__PROMPT__:
Once you find the line containing "ATOM 284 C C" in the data below, copy it and each following line exactly, up to and including the line containing "ATOM 291 O O", and nothing else.

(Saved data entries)
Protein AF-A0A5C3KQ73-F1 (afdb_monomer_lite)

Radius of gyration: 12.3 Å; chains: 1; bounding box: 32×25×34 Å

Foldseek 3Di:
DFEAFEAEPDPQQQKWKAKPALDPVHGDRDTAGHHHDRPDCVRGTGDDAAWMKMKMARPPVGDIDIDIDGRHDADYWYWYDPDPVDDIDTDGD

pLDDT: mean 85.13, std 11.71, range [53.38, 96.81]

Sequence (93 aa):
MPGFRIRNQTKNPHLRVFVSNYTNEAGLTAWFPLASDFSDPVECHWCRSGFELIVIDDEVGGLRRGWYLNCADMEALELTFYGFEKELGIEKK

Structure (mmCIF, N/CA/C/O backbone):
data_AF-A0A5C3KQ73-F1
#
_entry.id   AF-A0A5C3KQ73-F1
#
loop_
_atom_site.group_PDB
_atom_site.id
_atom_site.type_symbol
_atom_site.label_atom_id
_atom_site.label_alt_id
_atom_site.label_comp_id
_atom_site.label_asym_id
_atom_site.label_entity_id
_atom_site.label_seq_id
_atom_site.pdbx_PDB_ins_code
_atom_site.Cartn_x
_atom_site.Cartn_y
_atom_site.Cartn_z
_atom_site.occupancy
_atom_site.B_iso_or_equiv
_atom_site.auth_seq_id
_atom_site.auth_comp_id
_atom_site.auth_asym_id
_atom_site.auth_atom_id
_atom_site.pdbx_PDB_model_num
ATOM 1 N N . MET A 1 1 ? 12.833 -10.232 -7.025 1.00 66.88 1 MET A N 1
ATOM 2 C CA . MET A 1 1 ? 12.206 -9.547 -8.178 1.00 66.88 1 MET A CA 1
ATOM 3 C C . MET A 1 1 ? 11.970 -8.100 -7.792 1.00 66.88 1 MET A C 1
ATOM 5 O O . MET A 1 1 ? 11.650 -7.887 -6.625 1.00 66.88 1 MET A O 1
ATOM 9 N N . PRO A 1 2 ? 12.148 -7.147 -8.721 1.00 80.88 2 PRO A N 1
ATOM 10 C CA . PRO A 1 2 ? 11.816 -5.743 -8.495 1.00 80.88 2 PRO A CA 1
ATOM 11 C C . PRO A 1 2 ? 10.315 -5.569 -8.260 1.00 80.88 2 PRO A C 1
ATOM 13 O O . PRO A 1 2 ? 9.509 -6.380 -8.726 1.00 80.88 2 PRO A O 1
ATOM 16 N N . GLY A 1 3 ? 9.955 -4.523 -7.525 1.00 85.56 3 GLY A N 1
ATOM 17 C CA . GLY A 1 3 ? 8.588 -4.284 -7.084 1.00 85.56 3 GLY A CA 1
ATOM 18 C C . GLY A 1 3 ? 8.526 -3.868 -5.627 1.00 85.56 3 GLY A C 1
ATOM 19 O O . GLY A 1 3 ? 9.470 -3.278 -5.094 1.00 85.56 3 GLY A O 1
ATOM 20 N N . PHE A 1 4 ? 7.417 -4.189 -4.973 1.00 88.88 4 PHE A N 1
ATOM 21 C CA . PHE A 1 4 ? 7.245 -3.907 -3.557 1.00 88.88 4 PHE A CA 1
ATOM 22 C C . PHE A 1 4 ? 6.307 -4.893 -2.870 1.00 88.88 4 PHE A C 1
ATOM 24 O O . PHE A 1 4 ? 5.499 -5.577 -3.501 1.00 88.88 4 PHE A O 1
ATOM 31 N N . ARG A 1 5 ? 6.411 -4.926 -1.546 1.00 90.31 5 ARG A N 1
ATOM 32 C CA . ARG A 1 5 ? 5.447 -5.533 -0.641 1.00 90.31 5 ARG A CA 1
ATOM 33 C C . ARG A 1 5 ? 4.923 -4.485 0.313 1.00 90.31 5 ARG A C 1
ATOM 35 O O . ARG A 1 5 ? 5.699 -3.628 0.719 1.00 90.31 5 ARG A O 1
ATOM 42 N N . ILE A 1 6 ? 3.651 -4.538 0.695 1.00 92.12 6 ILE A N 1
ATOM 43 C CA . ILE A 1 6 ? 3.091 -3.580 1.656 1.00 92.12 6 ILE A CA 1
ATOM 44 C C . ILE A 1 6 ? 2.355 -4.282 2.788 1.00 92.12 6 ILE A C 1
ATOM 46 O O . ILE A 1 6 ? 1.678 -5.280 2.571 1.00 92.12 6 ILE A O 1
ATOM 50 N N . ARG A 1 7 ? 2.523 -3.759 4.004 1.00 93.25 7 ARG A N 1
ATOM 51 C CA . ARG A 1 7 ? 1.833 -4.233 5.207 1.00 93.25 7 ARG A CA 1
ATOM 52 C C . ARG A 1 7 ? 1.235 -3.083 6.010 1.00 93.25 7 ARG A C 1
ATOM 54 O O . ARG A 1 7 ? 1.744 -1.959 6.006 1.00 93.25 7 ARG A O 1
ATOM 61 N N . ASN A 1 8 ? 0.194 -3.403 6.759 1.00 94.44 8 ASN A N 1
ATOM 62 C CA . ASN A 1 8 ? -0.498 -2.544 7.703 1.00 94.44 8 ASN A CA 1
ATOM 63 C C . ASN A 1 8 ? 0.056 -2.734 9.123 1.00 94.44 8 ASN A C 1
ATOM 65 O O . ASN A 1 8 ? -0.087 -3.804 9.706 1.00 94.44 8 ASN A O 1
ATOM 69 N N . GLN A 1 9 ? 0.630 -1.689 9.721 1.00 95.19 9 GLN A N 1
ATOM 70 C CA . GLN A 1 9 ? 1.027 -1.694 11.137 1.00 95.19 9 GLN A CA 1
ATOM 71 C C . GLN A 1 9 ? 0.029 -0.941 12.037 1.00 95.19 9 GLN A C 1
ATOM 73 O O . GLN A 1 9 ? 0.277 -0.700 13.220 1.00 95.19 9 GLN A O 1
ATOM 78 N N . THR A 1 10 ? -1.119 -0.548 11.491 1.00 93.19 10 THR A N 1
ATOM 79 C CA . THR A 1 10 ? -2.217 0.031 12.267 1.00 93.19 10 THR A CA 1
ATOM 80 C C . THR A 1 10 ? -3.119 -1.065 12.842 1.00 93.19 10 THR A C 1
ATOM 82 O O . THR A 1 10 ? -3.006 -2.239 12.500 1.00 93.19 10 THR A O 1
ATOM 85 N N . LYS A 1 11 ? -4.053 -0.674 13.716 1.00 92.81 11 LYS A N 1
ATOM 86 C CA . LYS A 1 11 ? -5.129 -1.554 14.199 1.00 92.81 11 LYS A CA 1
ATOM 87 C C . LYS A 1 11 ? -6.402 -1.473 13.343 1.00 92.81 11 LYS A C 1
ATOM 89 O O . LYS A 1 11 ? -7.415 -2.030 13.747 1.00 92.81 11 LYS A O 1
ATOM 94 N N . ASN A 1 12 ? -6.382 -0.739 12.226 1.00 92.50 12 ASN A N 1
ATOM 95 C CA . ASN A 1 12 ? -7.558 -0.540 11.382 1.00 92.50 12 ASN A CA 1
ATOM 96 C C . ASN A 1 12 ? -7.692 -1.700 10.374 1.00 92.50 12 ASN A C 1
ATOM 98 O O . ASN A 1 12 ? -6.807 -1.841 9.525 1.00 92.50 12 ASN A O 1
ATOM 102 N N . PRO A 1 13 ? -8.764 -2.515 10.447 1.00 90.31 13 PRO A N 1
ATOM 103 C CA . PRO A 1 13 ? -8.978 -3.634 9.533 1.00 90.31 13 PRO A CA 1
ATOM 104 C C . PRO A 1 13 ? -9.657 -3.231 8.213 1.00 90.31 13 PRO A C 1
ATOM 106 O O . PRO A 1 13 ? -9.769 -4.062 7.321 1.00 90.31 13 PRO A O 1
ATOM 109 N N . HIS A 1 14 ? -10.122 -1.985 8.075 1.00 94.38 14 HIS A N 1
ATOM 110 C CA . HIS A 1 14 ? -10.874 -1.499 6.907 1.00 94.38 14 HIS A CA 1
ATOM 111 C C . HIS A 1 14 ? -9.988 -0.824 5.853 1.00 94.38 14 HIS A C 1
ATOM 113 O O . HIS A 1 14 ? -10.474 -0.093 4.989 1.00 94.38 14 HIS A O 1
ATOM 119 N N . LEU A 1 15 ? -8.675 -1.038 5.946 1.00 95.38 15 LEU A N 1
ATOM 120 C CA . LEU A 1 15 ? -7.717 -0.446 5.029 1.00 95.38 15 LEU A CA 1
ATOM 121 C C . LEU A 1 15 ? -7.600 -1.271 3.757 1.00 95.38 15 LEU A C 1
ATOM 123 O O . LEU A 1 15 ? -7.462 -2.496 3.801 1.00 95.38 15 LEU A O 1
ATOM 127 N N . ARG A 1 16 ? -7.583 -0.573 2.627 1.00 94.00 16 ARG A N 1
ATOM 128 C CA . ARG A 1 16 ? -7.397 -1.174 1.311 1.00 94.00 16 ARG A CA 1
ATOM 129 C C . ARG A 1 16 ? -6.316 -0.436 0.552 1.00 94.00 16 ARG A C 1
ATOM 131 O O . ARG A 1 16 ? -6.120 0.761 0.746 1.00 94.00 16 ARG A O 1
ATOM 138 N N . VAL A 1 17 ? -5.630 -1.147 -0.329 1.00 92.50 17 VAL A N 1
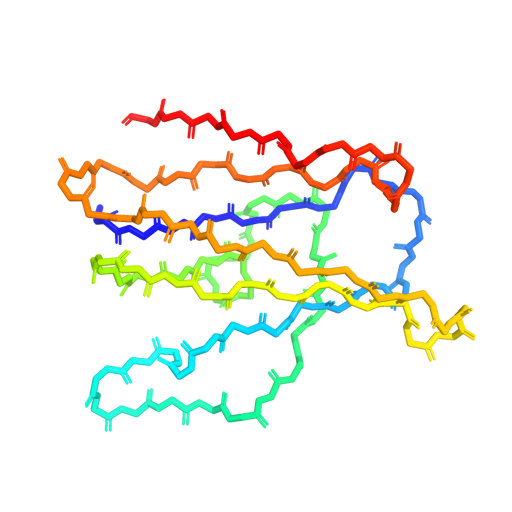
ATOM 139 C CA . VAL A 1 17 ? -4.604 -0.611 -1.212 1.00 92.50 17 VAL A CA 1
ATOM 140 C C . VAL A 1 17 ? -5.036 -0.735 -2.668 1.00 92.50 17 VAL A C 1
ATOM 142 O O . VAL A 1 17 ? -5.543 -1.761 -3.113 1.00 92.50 17 VAL A O 1
ATOM 145 N N . PHE A 1 18 ? -4.830 0.338 -3.415 1.00 90.19 18 PHE A N 1
ATOM 146 C CA . PHE A 1 18 ? -4.890 0.378 -4.865 1.00 90.19 18 PHE A CA 1
ATOM 147 C C . PHE A 1 18 ? -3.476 0.587 -5.402 1.00 90.19 18 PHE A C 1
ATOM 149 O O . PHE A 1 18 ? -2.713 1.395 -4.865 1.00 90.19 18 PHE A O 1
ATOM 156 N N . VAL A 1 19 ? -3.144 -0.107 -6.487 1.00 86.50 19 VAL A N 1
ATOM 157 C CA . VAL A 1 19 ? -1.852 0.006 -7.170 1.00 86.50 19 VAL A CA 1
ATOM 158 C C . VAL A 1 19 ? -2.
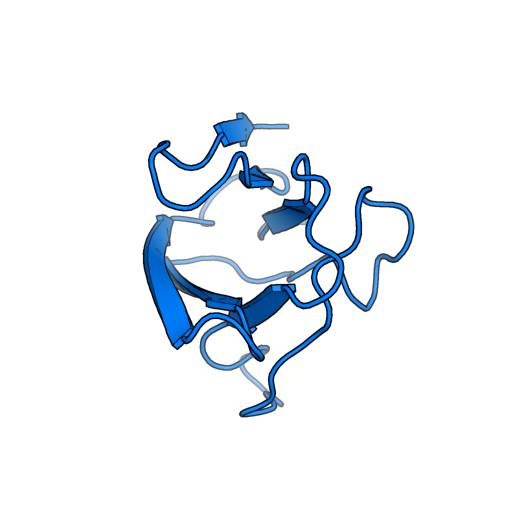105 0.238 -8.651 1.00 86.50 19 VAL A C 1
ATOM 160 O O . VAL A 1 19 ? -2.917 -0.459 -9.262 1.00 86.50 19 VAL A O 1
ATOM 163 N N . SER A 1 20 ? -1.428 1.228 -9.233 1.00 77.69 20 SER A N 1
ATOM 164 C CA . SER A 1 20 ? -1.547 1.531 -10.659 1.00 77.69 20 SER A CA 1
ATOM 165 C C . SER A 1 20 ? -1.229 0.310 -11.525 1.00 77.69 20 SER A C 1
ATOM 167 O O . SER A 1 20 ? -0.135 -0.230 -11.439 1.00 77.69 20 SER A O 1
ATOM 169 N N . ASN A 1 21 ? -2.202 -0.091 -12.353 1.00 64.62 21 ASN A N 1
ATOM 170 C CA . ASN A 1 21 ? -2.176 -1.178 -13.343 1.00 64.62 21 ASN A CA 1
ATOM 171 C C . ASN A 1 21 ? -1.160 -2.306 -13.039 1.00 64.62 21 ASN A C 1
ATOM 173 O O . ASN A 1 21 ? -0.017 -2.286 -13.502 1.00 64.62 21 ASN A O 1
ATOM 177 N N . TYR A 1 22 ? -1.629 -3.280 -12.246 1.00 59.38 22 TYR A N 1
ATOM 178 C CA . TYR A 1 22 ? -0.877 -4.364 -11.588 1.00 59.38 22 TYR A CA 1
ATOM 179 C C . TYR A 1 22 ? 0.101 -5.157 -12.485 1.00 59.38 22 TYR A C 1
ATOM 181 O O . TYR A 1 22 ? 1.076 -5.684 -11.960 1.00 59.38 22 TYR A O 1
ATOM 189 N N . THR A 1 23 ? -0.071 -5.209 -13.817 1.00 54.78 23 THR A N 1
ATOM 190 C CA . THR A 1 23 ? 0.979 -5.686 -14.746 1.00 54.78 23 THR A CA 1
ATOM 191 C C . THR A 1 23 ? 0.905 -5.001 -16.124 1.00 54.78 23 THR A C 1
ATOM 193 O O . THR A 1 23 ? -0.091 -4.358 -16.458 1.00 54.78 23 THR A O 1
ATOM 196 N N . ASN A 1 24 ? 1.949 -5.182 -16.946 1.00 53.38 24 ASN A N 1
ATOM 197 C CA . ASN A 1 24 ? 2.014 -4.696 -18.335 1.00 53.38 24 ASN A CA 1
ATOM 198 C C . ASN A 1 24 ? 1.103 -5.469 -19.316 1.00 53.38 24 ASN A C 1
ATOM 200 O O . ASN A 1 24 ? 0.852 -4.978 -20.413 1.00 53.38 24 ASN A O 1
ATOM 204 N N . GLU A 1 25 ? 0.619 -6.656 -18.938 1.00 56.94 25 GLU A N 1
ATOM 205 C CA . GLU A 1 25 ? -0.171 -7.559 -19.800 1.00 56.94 25 GLU A CA 1
ATOM 206 C C . GLU A 1 25 ? -1.600 -7.788 -19.267 1.00 56.94 25 GLU A C 1
ATOM 208 O O . GLU A 1 25 ? -2.507 -8.144 -20.016 1.00 56.94 25 GLU A O 1
ATOM 213 N N . ALA A 1 26 ? -1.809 -7.553 -17.970 1.00 54.53 26 ALA A N 1
ATOM 214 C CA . ALA A 1 26 ? -3.063 -7.692 -17.238 1.00 54.53 26 ALA A CA 1
ATOM 215 C C . ALA A 1 26 ? -2.986 -6.943 -15.894 1.00 54.53 26 ALA A C 1
ATOM 217 O O . ALA A 1 26 ? -2.254 -7.337 -14.989 1.00 54.53 26 ALA A O 1
ATOM 218 N N . GLY A 1 27 ? -3.754 -5.875 -15.723 1.00 56.69 27 GLY A N 1
ATOM 219 C CA . GLY A 1 27 ? -3.927 -5.226 -14.427 1.00 56.69 27 GLY A CA 1
ATOM 220 C C . GLY A 1 27 ? -5.402 -5.112 -14.087 1.00 56.69 27 GLY A C 1
ATOM 221 O O . GLY A 1 27 ? -6.246 -4.995 -14.975 1.00 56.69 27 GLY A O 1
ATOM 222 N N . LEU A 1 28 ? -5.725 -5.168 -12.796 1.00 65.38 28 LEU A N 1
ATOM 223 C CA . LEU A 1 28 ? -7.071 -4.882 -12.317 1.00 65.38 28 LEU A CA 1
ATOM 224 C C . LEU A 1 28 ? -7.131 -3.468 -11.753 1.00 65.38 28 LEU A C 1
ATOM 226 O O . LEU A 1 28 ? -6.299 -3.068 -10.942 1.00 65.38 28 LEU A O 1
ATOM 230 N N . THR A 1 29 ? -8.170 -2.731 -12.141 1.00 74.94 29 THR A N 1
ATOM 231 C CA . THR A 1 29 ? -8.587 -1.528 -11.415 1.00 74.94 29 THR A CA 1
ATOM 232 C C . THR A 1 29 ? -9.405 -1.986 -10.207 1.00 74.94 29 THR A C 1
ATOM 234 O O . THR A 1 29 ? -10.632 -1.963 -10.237 1.00 74.94 29 THR A O 1
ATOM 237 N N . ALA A 1 30 ? -8.723 -2.495 -9.181 1.00 83.94 30 ALA A N 1
ATOM 238 C CA . ALA A 1 30 ? -9.341 -3.043 -7.978 1.00 83.94 30 ALA A CA 1
ATOM 239 C C . ALA A 1 30 ? -8.635 -2.546 -6.712 1.00 83.94 30 ALA A C 1
ATOM 241 O O . ALA A 1 30 ? -7.478 -2.127 -6.746 1.00 83.94 30 ALA A O 1
ATOM 242 N N . TRP A 1 31 ? -9.372 -2.589 -5.607 1.00 88.88 31 TRP A N 1
ATOM 243 C CA . TRP A 1 31 ? -8.861 -2.354 -4.263 1.00 88.88 31 TRP A CA 1
ATOM 244 C C . TRP A 1 31 ? -8.638 -3.701 -3.585 1.00 88.88 31 TRP A C 1
ATOM 246 O O . TRP A 1 31 ? -9.514 -4.563 -3.643 1.00 88.88 31 TRP A O 1
ATOM 256 N N . PHE A 1 32 ? -7.497 -3.850 -2.926 1.00 88.50 32 PHE A N 1
ATOM 257 C CA . PHE A 1 32 ? -7.090 -5.070 -2.237 1.00 88.50 32 PHE A CA 1
ATOM 258 C C . PHE A 1 32 ? -7.032 -4.810 -0.730 1.00 88.50 32 PHE A C 1
ATOM 260 O O . PHE A 1 32 ? -6.605 -3.723 -0.336 1.00 88.50 32 PHE A O 1
ATOM 267 N N . PRO A 1 33 ? -7.461 -5.737 0.138 1.00 91.06 33 PRO A N 1
ATOM 268 C CA . PRO A 1 33 ? -7.281 -5.590 1.579 1.00 91.06 33 PRO A CA 1
ATOM 269 C C . PRO A 1 33 ? -5.803 -5.397 1.940 1.00 91.06 33 PRO A C 1
ATOM 271 O O . PRO A 1 33 ? -4.934 -6.099 1.432 1.00 91.06 33 PRO A O 1
ATOM 274 N N . LEU A 1 34 ? -5.498 -4.464 2.844 1.00 90.94 34 LEU A N 1
ATOM 275 C CA . LEU A 1 34 ? -4.124 -4.257 3.295 1.00 90.94 34 LEU A CA 1
ATOM 276 C C . LEU A 1 34 ? -3.808 -5.149 4.507 1.00 90.94 34 LEU A C 1
ATOM 278 O O . LEU A 1 34 ? -4.175 -4.823 5.640 1.00 90.94 34 LEU A O 1
ATOM 282 N N . ALA A 1 35 ? -3.109 -6.264 4.279 1.00 89.62 35 ALA A N 1
ATOM 283 C CA . ALA A 1 35 ? -2.795 -7.228 5.336 1.00 89.62 35 ALA A CA 1
ATOM 284 C C . ALA A 1 35 ? -1.760 -6.704 6.347 1.00 89.62 35 ALA A C 1
ATOM 286 O O . ALA A 1 35 ? -0.988 -5.788 6.067 1.00 89.62 35 ALA A O 1
ATOM 287 N N . SER A 1 36 ? -1.719 -7.301 7.541 1.00 88.00 36 SER A N 1
ATOM 288 C CA . SER A 1 36 ? -0.819 -6.895 8.634 1.00 88.00 36 SER A CA 1
ATOM 289 C C . SER A 1 36 ? 0.635 -7.352 8.476 1.00 88.00 36 SER A C 1
ATOM 291 O O . SER A 1 36 ? 1.522 -6.879 9.186 1.00 88.00 36 SER A O 1
ATOM 293 N N . ASP A 1 37 ? 0.896 -8.282 7.565 1.00 85.19 37 ASP A N 1
ATOM 294 C CA . ASP A 1 37 ? 2.216 -8.841 7.297 1.00 85.19 37 ASP A CA 1
ATOM 295 C C . ASP A 1 37 ? 2.383 -9.160 5.800 1.00 85.19 37 ASP A C 1
ATOM 297 O O . ASP A 1 37 ? 1.499 -8.910 4.983 1.00 85.19 37 ASP A O 1
ATOM 301 N N . PHE A 1 38 ? 3.552 -9.681 5.428 1.00 82.12 38 PHE A N 1
ATOM 302 C CA . PHE A 1 38 ? 3.869 -10.057 4.048 1.00 82.12 38 PHE A CA 1
ATOM 303 C C . PHE A 1 38 ? 3.515 -11.519 3.728 1.00 82.12 38 PHE A C 1
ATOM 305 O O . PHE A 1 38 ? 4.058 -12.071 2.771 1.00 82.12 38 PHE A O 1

__REPLY__:
ATOM 284 C C . ALA A 1 35 ? -1.760 -6.704 6.347 1.00 89.62 35 ALA A C 1
ATOM 286 O O . ALA A 1 35 ? -0.988 -5.788 6.067 1.00 89.62 35 ALA A O 1
ATOM 287 N N . SER A 1 36 ? -1.719 -7.301 7.541 1.00 88.00 36 SER A N 1
ATOM 288 C CA . SER A 1 36 ? -0.819 -6.895 8.634 1.00 88.00 36 SER A CA 1
ATOM 289 C C . SER A 1 36 ? 0.635 -7.352 8.476 1.00 88.00 36 SER A C 1
ATOM 291 O O . SER A 1 36 ? 1.522 -6.879 9.186 1.00 88.00 36 SER A O 1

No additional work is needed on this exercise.